## EXERCISE GOAL
Print, in exact form, the lines below from the one containing "ATOM 209 C CA" through the one containing "ATOM 220 O O", and omit all others.

Recorded data:
· · · ·
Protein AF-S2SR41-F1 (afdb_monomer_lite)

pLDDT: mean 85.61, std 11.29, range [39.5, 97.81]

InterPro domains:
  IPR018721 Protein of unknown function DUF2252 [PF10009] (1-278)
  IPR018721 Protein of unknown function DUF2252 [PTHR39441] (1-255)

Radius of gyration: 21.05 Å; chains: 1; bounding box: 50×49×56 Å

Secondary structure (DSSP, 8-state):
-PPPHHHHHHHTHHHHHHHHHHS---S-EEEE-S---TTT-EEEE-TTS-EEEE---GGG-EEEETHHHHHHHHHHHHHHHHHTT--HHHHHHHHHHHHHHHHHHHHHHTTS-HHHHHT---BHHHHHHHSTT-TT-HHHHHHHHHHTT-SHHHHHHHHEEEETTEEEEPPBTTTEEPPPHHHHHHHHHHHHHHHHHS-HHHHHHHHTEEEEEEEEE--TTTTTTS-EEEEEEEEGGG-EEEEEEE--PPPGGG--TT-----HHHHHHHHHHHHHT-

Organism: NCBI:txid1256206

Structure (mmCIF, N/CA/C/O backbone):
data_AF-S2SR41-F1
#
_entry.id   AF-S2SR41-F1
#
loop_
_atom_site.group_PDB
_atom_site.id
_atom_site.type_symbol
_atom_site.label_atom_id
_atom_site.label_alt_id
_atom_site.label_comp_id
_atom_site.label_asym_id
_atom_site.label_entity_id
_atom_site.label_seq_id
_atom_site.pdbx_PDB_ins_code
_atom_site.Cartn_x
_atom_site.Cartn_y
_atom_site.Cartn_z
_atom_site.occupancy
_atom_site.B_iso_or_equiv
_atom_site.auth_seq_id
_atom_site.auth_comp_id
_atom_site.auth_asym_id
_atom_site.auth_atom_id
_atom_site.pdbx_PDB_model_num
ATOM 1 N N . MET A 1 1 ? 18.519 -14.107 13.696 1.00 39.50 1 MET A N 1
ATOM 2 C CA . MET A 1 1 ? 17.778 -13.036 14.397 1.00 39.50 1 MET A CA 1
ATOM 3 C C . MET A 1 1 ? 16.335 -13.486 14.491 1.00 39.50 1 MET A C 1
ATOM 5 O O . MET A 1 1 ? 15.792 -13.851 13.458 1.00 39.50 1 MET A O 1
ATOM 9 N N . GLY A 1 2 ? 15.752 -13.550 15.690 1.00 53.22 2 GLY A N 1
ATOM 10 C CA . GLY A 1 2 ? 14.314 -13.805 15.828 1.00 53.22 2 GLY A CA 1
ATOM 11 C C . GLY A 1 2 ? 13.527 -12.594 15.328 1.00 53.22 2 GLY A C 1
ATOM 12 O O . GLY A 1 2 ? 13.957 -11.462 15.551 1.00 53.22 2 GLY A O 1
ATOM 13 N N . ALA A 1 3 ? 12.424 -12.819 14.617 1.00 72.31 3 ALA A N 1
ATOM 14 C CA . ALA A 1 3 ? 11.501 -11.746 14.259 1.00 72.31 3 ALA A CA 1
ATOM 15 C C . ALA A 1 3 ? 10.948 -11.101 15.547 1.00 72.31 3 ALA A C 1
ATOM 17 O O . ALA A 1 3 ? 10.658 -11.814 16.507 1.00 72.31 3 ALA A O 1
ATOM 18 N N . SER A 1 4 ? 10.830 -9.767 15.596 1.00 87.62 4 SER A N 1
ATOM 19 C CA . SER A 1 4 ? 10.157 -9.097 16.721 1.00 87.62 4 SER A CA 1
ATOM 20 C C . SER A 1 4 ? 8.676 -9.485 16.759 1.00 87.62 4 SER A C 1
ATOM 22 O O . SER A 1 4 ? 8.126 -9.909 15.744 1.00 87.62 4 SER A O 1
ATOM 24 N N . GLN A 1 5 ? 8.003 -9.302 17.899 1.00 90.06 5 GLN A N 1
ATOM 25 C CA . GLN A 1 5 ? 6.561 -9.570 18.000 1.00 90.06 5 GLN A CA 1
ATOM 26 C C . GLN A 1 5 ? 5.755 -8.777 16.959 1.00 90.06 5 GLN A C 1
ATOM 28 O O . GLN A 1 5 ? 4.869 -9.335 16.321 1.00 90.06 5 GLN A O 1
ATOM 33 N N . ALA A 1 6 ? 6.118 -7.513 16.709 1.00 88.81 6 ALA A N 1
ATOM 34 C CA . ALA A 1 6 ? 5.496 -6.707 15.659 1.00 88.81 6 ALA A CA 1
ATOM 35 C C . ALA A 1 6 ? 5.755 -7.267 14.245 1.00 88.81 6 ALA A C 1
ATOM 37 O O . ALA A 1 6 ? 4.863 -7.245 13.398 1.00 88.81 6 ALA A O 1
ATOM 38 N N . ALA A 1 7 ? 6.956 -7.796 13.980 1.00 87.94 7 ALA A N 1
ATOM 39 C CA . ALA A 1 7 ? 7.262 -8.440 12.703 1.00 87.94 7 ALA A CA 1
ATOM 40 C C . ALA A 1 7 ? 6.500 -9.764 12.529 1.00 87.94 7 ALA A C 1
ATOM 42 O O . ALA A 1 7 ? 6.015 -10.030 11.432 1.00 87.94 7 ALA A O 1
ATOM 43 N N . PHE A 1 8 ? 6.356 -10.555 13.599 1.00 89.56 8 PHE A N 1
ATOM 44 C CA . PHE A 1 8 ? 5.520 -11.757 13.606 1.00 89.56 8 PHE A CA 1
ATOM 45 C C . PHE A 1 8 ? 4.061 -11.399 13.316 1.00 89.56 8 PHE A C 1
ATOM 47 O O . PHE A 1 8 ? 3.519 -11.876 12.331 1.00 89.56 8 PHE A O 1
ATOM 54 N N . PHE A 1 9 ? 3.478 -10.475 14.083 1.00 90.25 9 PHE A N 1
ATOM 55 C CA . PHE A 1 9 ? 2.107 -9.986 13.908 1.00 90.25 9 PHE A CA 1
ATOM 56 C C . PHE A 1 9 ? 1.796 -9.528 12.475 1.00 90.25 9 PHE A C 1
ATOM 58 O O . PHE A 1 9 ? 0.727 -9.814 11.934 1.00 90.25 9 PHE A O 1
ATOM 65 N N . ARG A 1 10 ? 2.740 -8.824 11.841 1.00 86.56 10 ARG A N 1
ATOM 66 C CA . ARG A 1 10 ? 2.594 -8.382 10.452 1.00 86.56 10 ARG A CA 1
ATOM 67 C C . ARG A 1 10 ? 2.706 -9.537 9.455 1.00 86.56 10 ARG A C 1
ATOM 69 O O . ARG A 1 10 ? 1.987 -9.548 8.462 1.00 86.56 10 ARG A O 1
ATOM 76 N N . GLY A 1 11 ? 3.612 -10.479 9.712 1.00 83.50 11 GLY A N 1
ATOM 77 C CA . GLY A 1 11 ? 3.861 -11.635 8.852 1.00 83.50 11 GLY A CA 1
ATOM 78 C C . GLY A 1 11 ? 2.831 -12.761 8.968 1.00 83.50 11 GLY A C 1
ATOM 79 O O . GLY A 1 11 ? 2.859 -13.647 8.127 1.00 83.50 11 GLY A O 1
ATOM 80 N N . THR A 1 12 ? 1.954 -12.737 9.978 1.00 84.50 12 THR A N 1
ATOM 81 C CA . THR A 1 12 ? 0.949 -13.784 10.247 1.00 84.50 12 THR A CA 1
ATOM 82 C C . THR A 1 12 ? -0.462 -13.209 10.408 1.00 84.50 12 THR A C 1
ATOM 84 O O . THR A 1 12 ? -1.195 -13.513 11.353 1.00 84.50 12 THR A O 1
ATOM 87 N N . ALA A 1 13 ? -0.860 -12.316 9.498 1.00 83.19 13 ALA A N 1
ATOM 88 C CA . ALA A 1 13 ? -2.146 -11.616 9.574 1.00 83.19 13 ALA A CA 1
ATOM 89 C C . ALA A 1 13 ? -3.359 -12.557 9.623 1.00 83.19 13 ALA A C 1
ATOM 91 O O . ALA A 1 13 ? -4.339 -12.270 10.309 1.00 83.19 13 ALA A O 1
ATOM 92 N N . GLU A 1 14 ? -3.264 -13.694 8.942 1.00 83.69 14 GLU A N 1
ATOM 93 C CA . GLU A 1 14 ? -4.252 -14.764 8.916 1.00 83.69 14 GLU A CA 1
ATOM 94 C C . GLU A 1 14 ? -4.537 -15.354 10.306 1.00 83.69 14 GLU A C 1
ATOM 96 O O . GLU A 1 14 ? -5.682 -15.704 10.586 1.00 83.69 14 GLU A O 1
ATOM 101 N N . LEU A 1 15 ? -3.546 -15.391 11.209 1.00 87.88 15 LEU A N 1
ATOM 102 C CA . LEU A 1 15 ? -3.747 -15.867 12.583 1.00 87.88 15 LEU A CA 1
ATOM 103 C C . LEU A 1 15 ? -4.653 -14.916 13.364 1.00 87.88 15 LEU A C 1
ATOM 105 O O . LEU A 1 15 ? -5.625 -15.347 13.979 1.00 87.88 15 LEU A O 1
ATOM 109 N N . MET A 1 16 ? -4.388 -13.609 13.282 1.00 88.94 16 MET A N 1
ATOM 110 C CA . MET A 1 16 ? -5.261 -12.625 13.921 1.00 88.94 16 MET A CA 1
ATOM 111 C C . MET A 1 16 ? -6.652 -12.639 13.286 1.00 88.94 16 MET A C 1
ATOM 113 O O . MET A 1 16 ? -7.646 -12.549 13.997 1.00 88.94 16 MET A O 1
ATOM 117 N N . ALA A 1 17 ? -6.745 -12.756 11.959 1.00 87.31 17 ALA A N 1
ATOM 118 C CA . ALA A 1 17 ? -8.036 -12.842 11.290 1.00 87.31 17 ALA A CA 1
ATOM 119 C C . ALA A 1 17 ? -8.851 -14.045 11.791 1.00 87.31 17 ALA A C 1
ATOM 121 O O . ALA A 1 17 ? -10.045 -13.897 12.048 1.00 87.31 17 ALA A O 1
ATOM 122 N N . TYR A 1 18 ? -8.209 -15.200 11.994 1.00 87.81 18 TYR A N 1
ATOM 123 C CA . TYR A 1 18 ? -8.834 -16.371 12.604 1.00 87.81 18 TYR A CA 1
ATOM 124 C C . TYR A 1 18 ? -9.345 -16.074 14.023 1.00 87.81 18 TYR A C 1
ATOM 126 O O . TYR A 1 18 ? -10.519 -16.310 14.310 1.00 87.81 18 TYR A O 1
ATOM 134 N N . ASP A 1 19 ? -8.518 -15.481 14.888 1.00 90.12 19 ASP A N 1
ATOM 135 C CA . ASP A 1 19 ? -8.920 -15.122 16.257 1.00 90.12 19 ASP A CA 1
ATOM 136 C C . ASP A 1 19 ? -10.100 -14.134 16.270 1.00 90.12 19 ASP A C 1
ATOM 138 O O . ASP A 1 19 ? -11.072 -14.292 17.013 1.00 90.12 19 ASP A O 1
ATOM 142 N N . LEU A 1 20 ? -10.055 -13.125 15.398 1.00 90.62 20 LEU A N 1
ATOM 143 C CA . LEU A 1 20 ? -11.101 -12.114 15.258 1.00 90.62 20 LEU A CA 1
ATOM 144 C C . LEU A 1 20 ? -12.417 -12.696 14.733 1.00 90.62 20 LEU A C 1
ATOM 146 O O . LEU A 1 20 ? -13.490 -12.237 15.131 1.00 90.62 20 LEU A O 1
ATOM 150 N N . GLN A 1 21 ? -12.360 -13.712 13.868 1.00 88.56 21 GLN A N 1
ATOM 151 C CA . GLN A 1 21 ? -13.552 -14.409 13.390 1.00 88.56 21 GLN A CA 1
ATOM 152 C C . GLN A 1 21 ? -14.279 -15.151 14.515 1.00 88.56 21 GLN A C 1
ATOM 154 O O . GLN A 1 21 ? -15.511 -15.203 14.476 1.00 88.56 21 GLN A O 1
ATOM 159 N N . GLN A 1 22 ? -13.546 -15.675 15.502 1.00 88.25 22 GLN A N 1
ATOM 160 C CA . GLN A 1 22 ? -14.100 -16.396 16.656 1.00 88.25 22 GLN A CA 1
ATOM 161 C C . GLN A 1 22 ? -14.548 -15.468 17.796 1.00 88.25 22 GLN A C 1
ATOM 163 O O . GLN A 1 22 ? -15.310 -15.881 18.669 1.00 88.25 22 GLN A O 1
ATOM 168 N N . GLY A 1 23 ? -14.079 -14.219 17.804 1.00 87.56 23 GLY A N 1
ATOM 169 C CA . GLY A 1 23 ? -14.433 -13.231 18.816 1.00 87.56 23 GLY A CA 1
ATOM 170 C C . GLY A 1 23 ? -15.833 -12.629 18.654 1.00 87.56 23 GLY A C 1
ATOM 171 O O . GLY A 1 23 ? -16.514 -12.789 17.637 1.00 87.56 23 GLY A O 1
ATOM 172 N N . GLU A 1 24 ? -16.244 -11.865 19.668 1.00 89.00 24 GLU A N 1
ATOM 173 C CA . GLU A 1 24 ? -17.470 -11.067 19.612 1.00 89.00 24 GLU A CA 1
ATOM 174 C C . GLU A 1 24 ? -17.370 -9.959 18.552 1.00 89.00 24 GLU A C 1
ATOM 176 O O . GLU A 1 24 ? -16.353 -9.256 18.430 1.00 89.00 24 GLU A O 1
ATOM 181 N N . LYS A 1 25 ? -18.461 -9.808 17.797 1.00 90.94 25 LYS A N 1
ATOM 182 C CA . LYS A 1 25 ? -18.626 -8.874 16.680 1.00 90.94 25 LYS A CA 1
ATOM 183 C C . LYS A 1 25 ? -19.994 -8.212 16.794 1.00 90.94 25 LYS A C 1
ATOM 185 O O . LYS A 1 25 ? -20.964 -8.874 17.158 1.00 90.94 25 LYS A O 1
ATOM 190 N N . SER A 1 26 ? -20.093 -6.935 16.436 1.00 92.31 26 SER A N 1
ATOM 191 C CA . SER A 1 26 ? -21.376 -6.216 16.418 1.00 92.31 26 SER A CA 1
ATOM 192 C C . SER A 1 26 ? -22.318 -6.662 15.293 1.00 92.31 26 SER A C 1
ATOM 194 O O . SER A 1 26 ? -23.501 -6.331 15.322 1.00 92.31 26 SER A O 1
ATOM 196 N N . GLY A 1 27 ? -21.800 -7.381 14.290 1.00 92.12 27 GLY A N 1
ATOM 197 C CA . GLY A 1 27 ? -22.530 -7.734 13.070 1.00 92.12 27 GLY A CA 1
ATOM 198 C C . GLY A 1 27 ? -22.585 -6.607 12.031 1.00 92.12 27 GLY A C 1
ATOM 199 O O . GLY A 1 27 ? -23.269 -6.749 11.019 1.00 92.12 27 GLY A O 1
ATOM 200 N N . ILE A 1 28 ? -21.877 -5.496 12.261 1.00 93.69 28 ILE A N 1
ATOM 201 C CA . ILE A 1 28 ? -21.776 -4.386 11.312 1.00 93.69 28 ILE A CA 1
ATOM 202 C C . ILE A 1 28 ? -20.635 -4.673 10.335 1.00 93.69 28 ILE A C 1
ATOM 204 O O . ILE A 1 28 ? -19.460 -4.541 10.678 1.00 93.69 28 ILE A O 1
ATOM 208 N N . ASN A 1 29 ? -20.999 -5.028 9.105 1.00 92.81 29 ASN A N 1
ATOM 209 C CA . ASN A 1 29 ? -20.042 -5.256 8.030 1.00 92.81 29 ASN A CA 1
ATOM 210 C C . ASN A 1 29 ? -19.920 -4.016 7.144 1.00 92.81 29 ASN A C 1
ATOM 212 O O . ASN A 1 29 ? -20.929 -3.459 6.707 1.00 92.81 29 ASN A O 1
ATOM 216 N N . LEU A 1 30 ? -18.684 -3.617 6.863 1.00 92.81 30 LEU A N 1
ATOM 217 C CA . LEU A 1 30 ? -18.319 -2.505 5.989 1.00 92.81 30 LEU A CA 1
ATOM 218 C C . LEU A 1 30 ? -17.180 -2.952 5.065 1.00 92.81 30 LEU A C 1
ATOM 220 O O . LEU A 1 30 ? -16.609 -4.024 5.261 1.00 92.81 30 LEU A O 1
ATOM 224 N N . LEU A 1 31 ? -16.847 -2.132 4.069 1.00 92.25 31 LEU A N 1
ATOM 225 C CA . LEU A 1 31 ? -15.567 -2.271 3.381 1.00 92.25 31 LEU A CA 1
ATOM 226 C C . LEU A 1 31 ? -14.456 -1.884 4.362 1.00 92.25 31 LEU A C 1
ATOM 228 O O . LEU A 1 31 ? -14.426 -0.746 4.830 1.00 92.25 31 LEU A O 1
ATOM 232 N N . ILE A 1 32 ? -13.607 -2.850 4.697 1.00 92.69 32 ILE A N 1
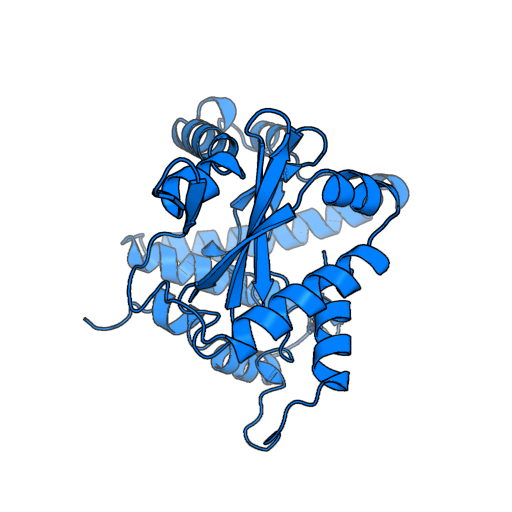ATOM 233 C CA . ILE A 1 32 ? -12.435 -2.685 5.559 1.00 92.69 32 ILE A CA 1
ATOM 234 C C . ILE A 1 32 ? -11.160 -2.770 4.719 1.00 92.69 32 ILE A C 1
ATOM 236 O O . ILE A 1 32 ? -11.184 -3.377 3.649 1.00 92.69 32 ILE A O 1
ATOM 240 N N . ASP A 1 33 ? -10.059 -2.210 5.214 1.00 92.31 33 ASP A N 1
ATOM 241 C CA . ASP A 1 33 ? -8.721 -2.331 4.621 1.00 92.31 33 ASP A CA 1
ATOM 242 C C . ASP A 1 33 ? -8.158 -3.749 4.793 1.00 92.31 33 ASP A C 1
ATOM 244 O O . ASP A 1 33 ? -7.519 -4.281 3.891 1.00 92.31 33 ASP A O 1
ATOM 248 N N . GLY A 1 34 ? -8.437 -4.397 5.927 1.00 89.50 34 GLY A N 1
ATOM 249 C CA . GLY A 1 34 ? -8.014 -5.768 6.208 1.00 89.50 34 GLY A CA 1
ATOM 250 C C . GLY A 1 34 ? -6.565 -5.895 6.691 1.00 89.50 34 GLY A C 1
ATOM 251 O O . GLY A 1 34 ? -6.250 -6.872 7.376 1.00 89.50 34 GLY A O 1
ATOM 252 N N . ASP A 1 35 ? -5.700 -4.905 6.436 1.00 90.50 35 ASP A N 1
ATOM 253 C CA . ASP A 1 35 ? -4.328 -4.832 6.949 1.00 90.50 35 ASP A CA 1
ATOM 254 C C . ASP A 1 35 ? -4.032 -3.512 7.687 1.00 90.50 35 ASP A C 1
ATOM 256 O O . ASP A 1 35 ? -2.895 -3.027 7.717 1.00 90.50 35 ASP A O 1
ATOM 260 N N . ALA A 1 36 ? -5.049 -2.940 8.342 1.00 92.56 36 ALA A N 1
ATOM 261 C CA . ALA A 1 36 ? -4.944 -1.658 9.028 1.00 92.56 36 ALA A CA 1
ATOM 262 C C . ALA A 1 36 ? -4.042 -1.752 10.269 1.00 92.56 36 ALA A C 1
ATOM 264 O O . ALA A 1 36 ? -4.486 -2.015 11.383 1.00 92.56 36 ALA A O 1
ATOM 265 N N . HIS A 1 37 ? -2.744 -1.525 10.091 1.00 91.88 37 HIS A N 1
ATOM 266 C CA . HIS A 1 37 ? -1.753 -1.494 11.162 1.00 91.88 37 HIS A CA 1
ATOM 267 C C . HIS A 1 37 ? -0.916 -0.212 11.093 1.00 91.88 37 HIS A C 1
ATOM 269 O O . HIS A 1 37 ? -0.696 0.333 10.015 1.00 91.88 37 HIS A O 1
ATOM 275 N N . LEU A 1 38 ? -0.351 0.250 12.211 1.00 90.12 38 LEU A N 1
ATOM 276 C CA . LEU A 1 38 ? 0.323 1.552 12.328 1.00 90.12 38 LEU A CA 1
ATOM 277 C C . LEU A 1 38 ? 1.416 1.790 11.267 1.00 90.12 38 LEU A C 1
ATOM 279 O O . LEU A 1 38 ? 1.621 2.916 10.832 1.00 90.12 38 LEU A O 1
ATOM 283 N N . GLN A 1 39 ? 2.110 0.740 10.814 1.00 86.69 39 GLN A N 1
ATOM 284 C CA . GLN A 1 39 ? 3.133 0.844 9.762 1.00 86.69 39 GLN A CA 1
ATOM 285 C C . GLN A 1 39 ? 2.593 0.965 8.319 1.00 86.69 39 GLN A C 1
ATOM 287 O O . GLN A 1 39 ? 3.394 1.241 7.426 1.00 86.69 39 GLN A O 1
ATOM 292 N N . ASN A 1 40 ? 1.290 0.758 8.095 1.00 88.06 40 ASN A N 1
ATOM 293 C CA . ASN A 1 40 ? 0.601 0.963 6.811 1.00 88.06 40 ASN A CA 1
ATOM 294 C C . ASN A 1 40 ? 0.004 2.374 6.717 1.00 88.06 40 ASN A C 1
ATOM 296 O O . ASN A 1 40 ? -0.251 2.861 5.618 1.00 88.06 40 ASN A O 1
ATOM 300 N N . PHE A 1 41 ? -0.127 3.068 7.851 1.00 86.12 41 PHE A N 1
ATOM 301 C CA . PHE A 1 41 ? -0.437 4.489 7.865 1.00 86.12 41 PHE A CA 1
ATOM 302 C C . PHE A 1 41 ? 0.785 5.312 7.465 1.00 86.12 41 PHE A C 1
ATOM 304 O O . PHE A 1 41 ? 1.918 5.073 7.902 1.00 86.12 41 PHE A O 1
ATOM 311 N N . GLY A 1 42 ? 0.559 6.332 6.650 1.00 77.56 42 GLY A N 1
ATOM 312 C CA . GLY A 1 42 ? 1.623 7.219 6.224 1.00 77.56 42 GLY A CA 1
ATOM 313 C C . GLY A 1 42 ? 1.110 8.512 5.629 1.00 77.56 42 GLY A C 1
ATOM 314 O O . GLY A 1 42 ? -0.079 8.800 5.619 1.00 77.56 42 GLY A O 1
ATOM 315 N N . PHE A 1 43 ? 2.063 9.316 5.177 1.00 76.19 43 PHE A N 1
ATOM 316 C CA . PHE A 1 43 ? 1.804 10.624 4.603 1.00 76.19 43 PHE A CA 1
ATOM 317 C C . PHE A 1 43 ? 2.031 10.583 3.094 1.00 76.19 43 PHE A C 1
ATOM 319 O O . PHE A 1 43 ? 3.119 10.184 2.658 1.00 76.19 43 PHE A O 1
· · · ·
## SOLUTION TO THE EXERCISE
ATOM 209 C CA . ASN A 1 29 ? -20.042 -5.256 8.030 1.00 92.81 29 ASN A CA 1
ATOM 210 C C . ASN A 1 29 ? -19.920 -4.016 7.144 1.00 92.81 29 ASN A C 1
ATOM 212 O O . ASN A 1 29 ? -20.929 -3.459 6.707 1.00 92.81 29 ASN A O 1
ATOM 216 N N . LEU A 1 30 ? -18.684 -3.617 6.863 1.00 92.81 30 LEU A N 1
ATOM 217 C CA . LEU A 1 30 ? -18.319 -2.505 5.989 1.00 92.81 30 LEU A CA 1
ATOM 218 C C . LEU A 1 30 ? -17.180 -2.952 5.065 1.00 92.81 30 LEU A C 1
ATOM 220 O O . LEU A 1 30 ? -16.609 -4.024 5.261 1.00 92.81 30 LEU A O 1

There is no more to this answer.